In October, a City Hall scandal drew national attention to Los Angeles. A recording was released of the City Council’s first Latina president, along with two Latino councilmen and a Latino labor leader, making disparaging remarks about a Black child, that child’s White gay councilman father and Indigenous people. Both Bass and Caruso called for those involved in the scandal to step down. But Bass cited her past experience as the founder of the Community Coalition, an organization that empowers Black and Latinx residents in South Los Angeles to work together to improve their neighborhoods, as evidence that she could see the city through the crisis. In its endorsement of Bass, the Los Angeles Times editorial board also said that Bass’s work as a community activist could heal racial divisions in the city.

Both Bass and Caruso experienced their share of controversy in the race. The L.A. Times ran numerous stories questioning whether Bass’ status as a politician led to her receiving a 2011  scholarship to the University of Southern California’s (USC) school of social work. In addition, Caruso criticized Bass for speaking at a Scientology event in 2010, running an ad that tried to implicate her in the group’s alleged abuses. Caruso, meanwhile, contended with accusations that he covered up sexual violence against students in his role as USC’s board of trustees chair.

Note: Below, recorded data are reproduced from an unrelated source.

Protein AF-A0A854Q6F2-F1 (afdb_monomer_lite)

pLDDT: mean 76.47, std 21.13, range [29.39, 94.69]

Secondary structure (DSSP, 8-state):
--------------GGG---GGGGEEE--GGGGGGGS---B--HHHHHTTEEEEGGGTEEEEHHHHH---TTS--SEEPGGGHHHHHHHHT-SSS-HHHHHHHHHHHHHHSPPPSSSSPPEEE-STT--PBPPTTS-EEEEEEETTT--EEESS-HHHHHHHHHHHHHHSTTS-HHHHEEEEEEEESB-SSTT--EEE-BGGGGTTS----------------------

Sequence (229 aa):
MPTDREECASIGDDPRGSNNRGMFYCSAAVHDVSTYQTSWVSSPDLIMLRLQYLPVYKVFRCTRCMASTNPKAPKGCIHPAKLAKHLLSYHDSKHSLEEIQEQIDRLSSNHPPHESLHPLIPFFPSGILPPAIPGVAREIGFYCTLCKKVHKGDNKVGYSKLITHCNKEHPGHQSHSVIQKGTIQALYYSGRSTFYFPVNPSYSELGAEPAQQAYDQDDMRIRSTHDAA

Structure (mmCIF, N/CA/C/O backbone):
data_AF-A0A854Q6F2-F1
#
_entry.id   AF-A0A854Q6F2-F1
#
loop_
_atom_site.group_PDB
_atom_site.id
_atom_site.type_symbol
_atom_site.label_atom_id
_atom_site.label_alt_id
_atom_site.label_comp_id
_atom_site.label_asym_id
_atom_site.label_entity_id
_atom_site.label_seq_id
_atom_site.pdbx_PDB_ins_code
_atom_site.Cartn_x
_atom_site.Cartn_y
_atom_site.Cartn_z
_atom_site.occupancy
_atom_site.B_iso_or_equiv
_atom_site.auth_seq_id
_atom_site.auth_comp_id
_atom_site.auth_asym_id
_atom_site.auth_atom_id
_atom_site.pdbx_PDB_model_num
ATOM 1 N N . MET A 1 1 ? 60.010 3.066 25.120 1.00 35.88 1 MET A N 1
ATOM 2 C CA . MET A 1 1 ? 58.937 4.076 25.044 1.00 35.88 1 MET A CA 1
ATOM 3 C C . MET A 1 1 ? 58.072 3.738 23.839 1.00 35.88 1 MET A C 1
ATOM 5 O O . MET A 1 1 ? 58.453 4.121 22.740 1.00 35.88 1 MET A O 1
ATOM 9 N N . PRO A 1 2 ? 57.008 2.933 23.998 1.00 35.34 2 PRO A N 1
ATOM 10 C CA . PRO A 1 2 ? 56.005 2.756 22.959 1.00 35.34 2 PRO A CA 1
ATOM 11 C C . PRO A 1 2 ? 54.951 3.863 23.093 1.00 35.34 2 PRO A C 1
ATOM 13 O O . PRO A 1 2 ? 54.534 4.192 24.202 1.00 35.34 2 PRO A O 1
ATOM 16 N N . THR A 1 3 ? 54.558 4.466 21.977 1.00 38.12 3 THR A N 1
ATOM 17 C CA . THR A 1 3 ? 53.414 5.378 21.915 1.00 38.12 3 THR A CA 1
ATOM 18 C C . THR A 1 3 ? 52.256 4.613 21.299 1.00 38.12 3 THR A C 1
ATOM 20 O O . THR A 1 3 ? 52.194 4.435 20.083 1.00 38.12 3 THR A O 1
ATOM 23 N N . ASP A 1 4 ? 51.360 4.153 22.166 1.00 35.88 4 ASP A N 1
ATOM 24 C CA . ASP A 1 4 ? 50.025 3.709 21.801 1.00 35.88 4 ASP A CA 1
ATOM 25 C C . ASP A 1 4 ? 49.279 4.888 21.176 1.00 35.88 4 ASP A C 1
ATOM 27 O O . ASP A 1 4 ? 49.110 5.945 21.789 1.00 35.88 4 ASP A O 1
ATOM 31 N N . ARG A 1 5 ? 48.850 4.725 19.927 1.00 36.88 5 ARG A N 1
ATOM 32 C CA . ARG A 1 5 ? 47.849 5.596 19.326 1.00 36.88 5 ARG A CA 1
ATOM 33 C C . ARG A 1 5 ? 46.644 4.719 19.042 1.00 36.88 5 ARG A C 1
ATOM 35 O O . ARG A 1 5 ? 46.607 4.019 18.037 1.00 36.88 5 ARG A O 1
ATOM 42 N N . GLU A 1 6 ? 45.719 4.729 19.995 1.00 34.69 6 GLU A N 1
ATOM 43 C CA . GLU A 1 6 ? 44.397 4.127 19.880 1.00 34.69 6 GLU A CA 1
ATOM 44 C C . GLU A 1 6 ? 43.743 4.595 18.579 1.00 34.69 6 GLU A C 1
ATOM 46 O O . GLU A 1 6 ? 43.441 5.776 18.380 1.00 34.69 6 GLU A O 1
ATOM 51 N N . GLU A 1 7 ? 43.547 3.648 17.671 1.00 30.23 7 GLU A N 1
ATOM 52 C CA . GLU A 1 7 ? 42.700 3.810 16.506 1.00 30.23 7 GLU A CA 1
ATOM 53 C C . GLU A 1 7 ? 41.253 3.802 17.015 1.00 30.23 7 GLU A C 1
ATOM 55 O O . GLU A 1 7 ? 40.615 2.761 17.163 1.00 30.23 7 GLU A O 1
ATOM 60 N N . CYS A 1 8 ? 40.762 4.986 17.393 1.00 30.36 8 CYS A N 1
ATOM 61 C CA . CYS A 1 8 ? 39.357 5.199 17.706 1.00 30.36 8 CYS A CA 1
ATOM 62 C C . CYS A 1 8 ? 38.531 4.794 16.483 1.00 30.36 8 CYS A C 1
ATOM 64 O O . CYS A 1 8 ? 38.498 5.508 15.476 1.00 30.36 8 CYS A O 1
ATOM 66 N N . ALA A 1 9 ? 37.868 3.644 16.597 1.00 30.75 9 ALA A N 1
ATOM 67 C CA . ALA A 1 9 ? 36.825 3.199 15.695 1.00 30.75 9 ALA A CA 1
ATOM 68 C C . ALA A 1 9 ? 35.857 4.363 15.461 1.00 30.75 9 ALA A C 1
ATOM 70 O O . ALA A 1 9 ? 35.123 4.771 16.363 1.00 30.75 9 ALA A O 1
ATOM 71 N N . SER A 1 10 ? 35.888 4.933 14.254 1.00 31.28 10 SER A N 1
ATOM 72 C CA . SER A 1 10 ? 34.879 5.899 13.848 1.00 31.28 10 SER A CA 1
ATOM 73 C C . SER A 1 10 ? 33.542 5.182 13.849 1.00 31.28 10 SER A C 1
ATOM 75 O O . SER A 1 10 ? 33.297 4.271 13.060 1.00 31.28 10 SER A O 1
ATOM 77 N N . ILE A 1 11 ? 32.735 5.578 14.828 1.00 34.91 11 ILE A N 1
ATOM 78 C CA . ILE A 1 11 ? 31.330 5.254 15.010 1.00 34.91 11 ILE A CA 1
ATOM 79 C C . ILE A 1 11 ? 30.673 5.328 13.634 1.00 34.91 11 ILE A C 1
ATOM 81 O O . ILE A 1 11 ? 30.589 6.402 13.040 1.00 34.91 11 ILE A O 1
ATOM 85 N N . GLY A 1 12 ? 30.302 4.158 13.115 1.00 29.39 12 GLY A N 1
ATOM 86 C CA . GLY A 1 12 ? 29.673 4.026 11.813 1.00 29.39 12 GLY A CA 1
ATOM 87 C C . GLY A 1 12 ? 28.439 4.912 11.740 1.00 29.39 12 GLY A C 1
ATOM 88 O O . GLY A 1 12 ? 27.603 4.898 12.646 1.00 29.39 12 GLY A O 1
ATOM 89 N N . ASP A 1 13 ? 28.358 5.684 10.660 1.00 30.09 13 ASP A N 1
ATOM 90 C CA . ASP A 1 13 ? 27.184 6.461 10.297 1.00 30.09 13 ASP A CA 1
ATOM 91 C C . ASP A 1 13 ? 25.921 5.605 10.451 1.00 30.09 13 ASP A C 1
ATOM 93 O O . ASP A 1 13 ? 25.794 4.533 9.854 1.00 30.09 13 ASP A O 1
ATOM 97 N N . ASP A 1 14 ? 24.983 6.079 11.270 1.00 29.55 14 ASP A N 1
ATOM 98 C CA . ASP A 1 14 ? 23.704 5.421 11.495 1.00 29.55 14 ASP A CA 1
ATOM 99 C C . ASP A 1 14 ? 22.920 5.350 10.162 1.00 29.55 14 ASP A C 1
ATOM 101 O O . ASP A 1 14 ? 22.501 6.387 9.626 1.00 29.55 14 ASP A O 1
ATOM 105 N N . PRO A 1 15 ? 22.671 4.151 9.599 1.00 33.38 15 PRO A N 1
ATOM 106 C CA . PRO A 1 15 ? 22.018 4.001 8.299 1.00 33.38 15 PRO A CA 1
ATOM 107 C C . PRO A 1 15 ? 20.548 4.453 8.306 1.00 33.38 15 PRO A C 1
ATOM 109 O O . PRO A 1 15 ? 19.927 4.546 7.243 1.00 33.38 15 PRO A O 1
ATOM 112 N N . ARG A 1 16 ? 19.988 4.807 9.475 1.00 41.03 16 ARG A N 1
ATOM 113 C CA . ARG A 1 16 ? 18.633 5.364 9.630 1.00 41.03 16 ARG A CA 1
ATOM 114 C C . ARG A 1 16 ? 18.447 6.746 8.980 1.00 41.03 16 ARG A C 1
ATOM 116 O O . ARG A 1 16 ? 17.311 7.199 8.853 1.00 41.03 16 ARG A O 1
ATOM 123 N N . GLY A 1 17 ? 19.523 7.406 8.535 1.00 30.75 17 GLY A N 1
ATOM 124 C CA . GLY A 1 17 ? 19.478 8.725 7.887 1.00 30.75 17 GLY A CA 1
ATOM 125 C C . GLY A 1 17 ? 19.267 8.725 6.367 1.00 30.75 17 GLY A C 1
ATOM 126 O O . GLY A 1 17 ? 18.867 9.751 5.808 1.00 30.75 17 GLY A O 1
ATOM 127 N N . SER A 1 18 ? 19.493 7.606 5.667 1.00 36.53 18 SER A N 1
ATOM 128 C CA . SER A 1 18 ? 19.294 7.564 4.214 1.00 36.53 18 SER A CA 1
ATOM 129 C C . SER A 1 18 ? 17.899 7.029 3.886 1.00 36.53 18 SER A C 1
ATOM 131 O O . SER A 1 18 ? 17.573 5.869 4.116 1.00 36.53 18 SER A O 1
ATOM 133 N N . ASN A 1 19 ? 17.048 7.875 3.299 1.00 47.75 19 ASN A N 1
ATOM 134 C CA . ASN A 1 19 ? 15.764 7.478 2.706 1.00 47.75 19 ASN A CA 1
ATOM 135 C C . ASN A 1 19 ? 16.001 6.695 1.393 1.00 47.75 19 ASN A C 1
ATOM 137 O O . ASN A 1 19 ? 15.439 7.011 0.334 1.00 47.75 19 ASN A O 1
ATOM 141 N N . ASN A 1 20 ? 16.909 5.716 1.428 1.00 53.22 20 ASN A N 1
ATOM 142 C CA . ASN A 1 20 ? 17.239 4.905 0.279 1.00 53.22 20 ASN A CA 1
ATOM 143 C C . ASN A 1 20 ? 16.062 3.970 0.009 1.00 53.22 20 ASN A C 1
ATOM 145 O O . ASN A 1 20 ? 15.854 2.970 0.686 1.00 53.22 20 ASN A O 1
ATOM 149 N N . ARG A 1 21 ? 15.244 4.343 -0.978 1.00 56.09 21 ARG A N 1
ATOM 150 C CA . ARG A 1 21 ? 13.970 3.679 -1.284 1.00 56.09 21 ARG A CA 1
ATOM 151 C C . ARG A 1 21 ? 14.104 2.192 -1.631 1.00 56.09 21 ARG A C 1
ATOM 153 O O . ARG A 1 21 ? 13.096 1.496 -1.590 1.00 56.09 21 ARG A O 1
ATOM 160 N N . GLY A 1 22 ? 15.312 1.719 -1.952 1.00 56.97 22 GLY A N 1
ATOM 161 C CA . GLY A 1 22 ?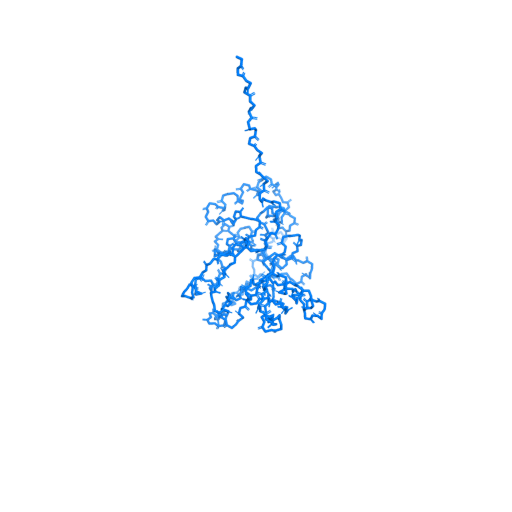 15.607 0.294 -2.124 1.00 56.97 22 GLY A CA 1
ATOM 162 C C . GLY A 1 22 ? 15.409 -0.532 -0.848 1.00 56.97 22 GLY A C 1
ATOM 163 O O . GLY A 1 22 ? 15.077 -1.704 -0.946 1.00 56.97 22 GLY A O 1
ATOM 164 N N . MET A 1 23 ? 15.497 0.087 0.335 1.00 61.72 23 MET A N 1
ATOM 165 C CA . MET A 1 23 ? 15.327 -0.576 1.638 1.00 61.72 23 MET A CA 1
ATOM 166 C C . MET A 1 23 ? 13.877 -0.973 1.952 1.00 61.72 23 MET A C 1
ATOM 168 O O . MET A 1 23 ? 13.626 -1.652 2.941 1.00 61.72 23 MET A O 1
ATOM 172 N N . PHE A 1 24 ? 12.911 -0.528 1.143 1.00 76.81 24 PHE A N 1
ATOM 173 C CA . PHE A 1 24 ? 11.490 -0.832 1.342 1.00 76.81 24 PHE A CA 1
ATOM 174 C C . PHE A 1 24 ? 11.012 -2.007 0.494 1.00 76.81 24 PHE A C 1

In the end, these controversies did not generate enough public backlash to derail either candidate’s campaigns.

As mayor-elect, Bass joins a group of Black women nationwide emerging as leaders of major cities such as Chicago, San Francisco, St. Louis, New Orleans and Washington, D.C. The last time a woman served as Los Angeles mayor was in 1915 when Los Angeles City Councilmember Estelle Lawton Lindsey became acting mayor for 36 hours while the sitting mayor was out of town. Los Angeles has had one Black mayor, Tom Bradley, who served from 1973 to 1993. With Bass in office, the nation’s four largest cities — New York, L.A., Chicago and Houston — will all have Black leaders.

Bass will be sworn in as mayor on December 12.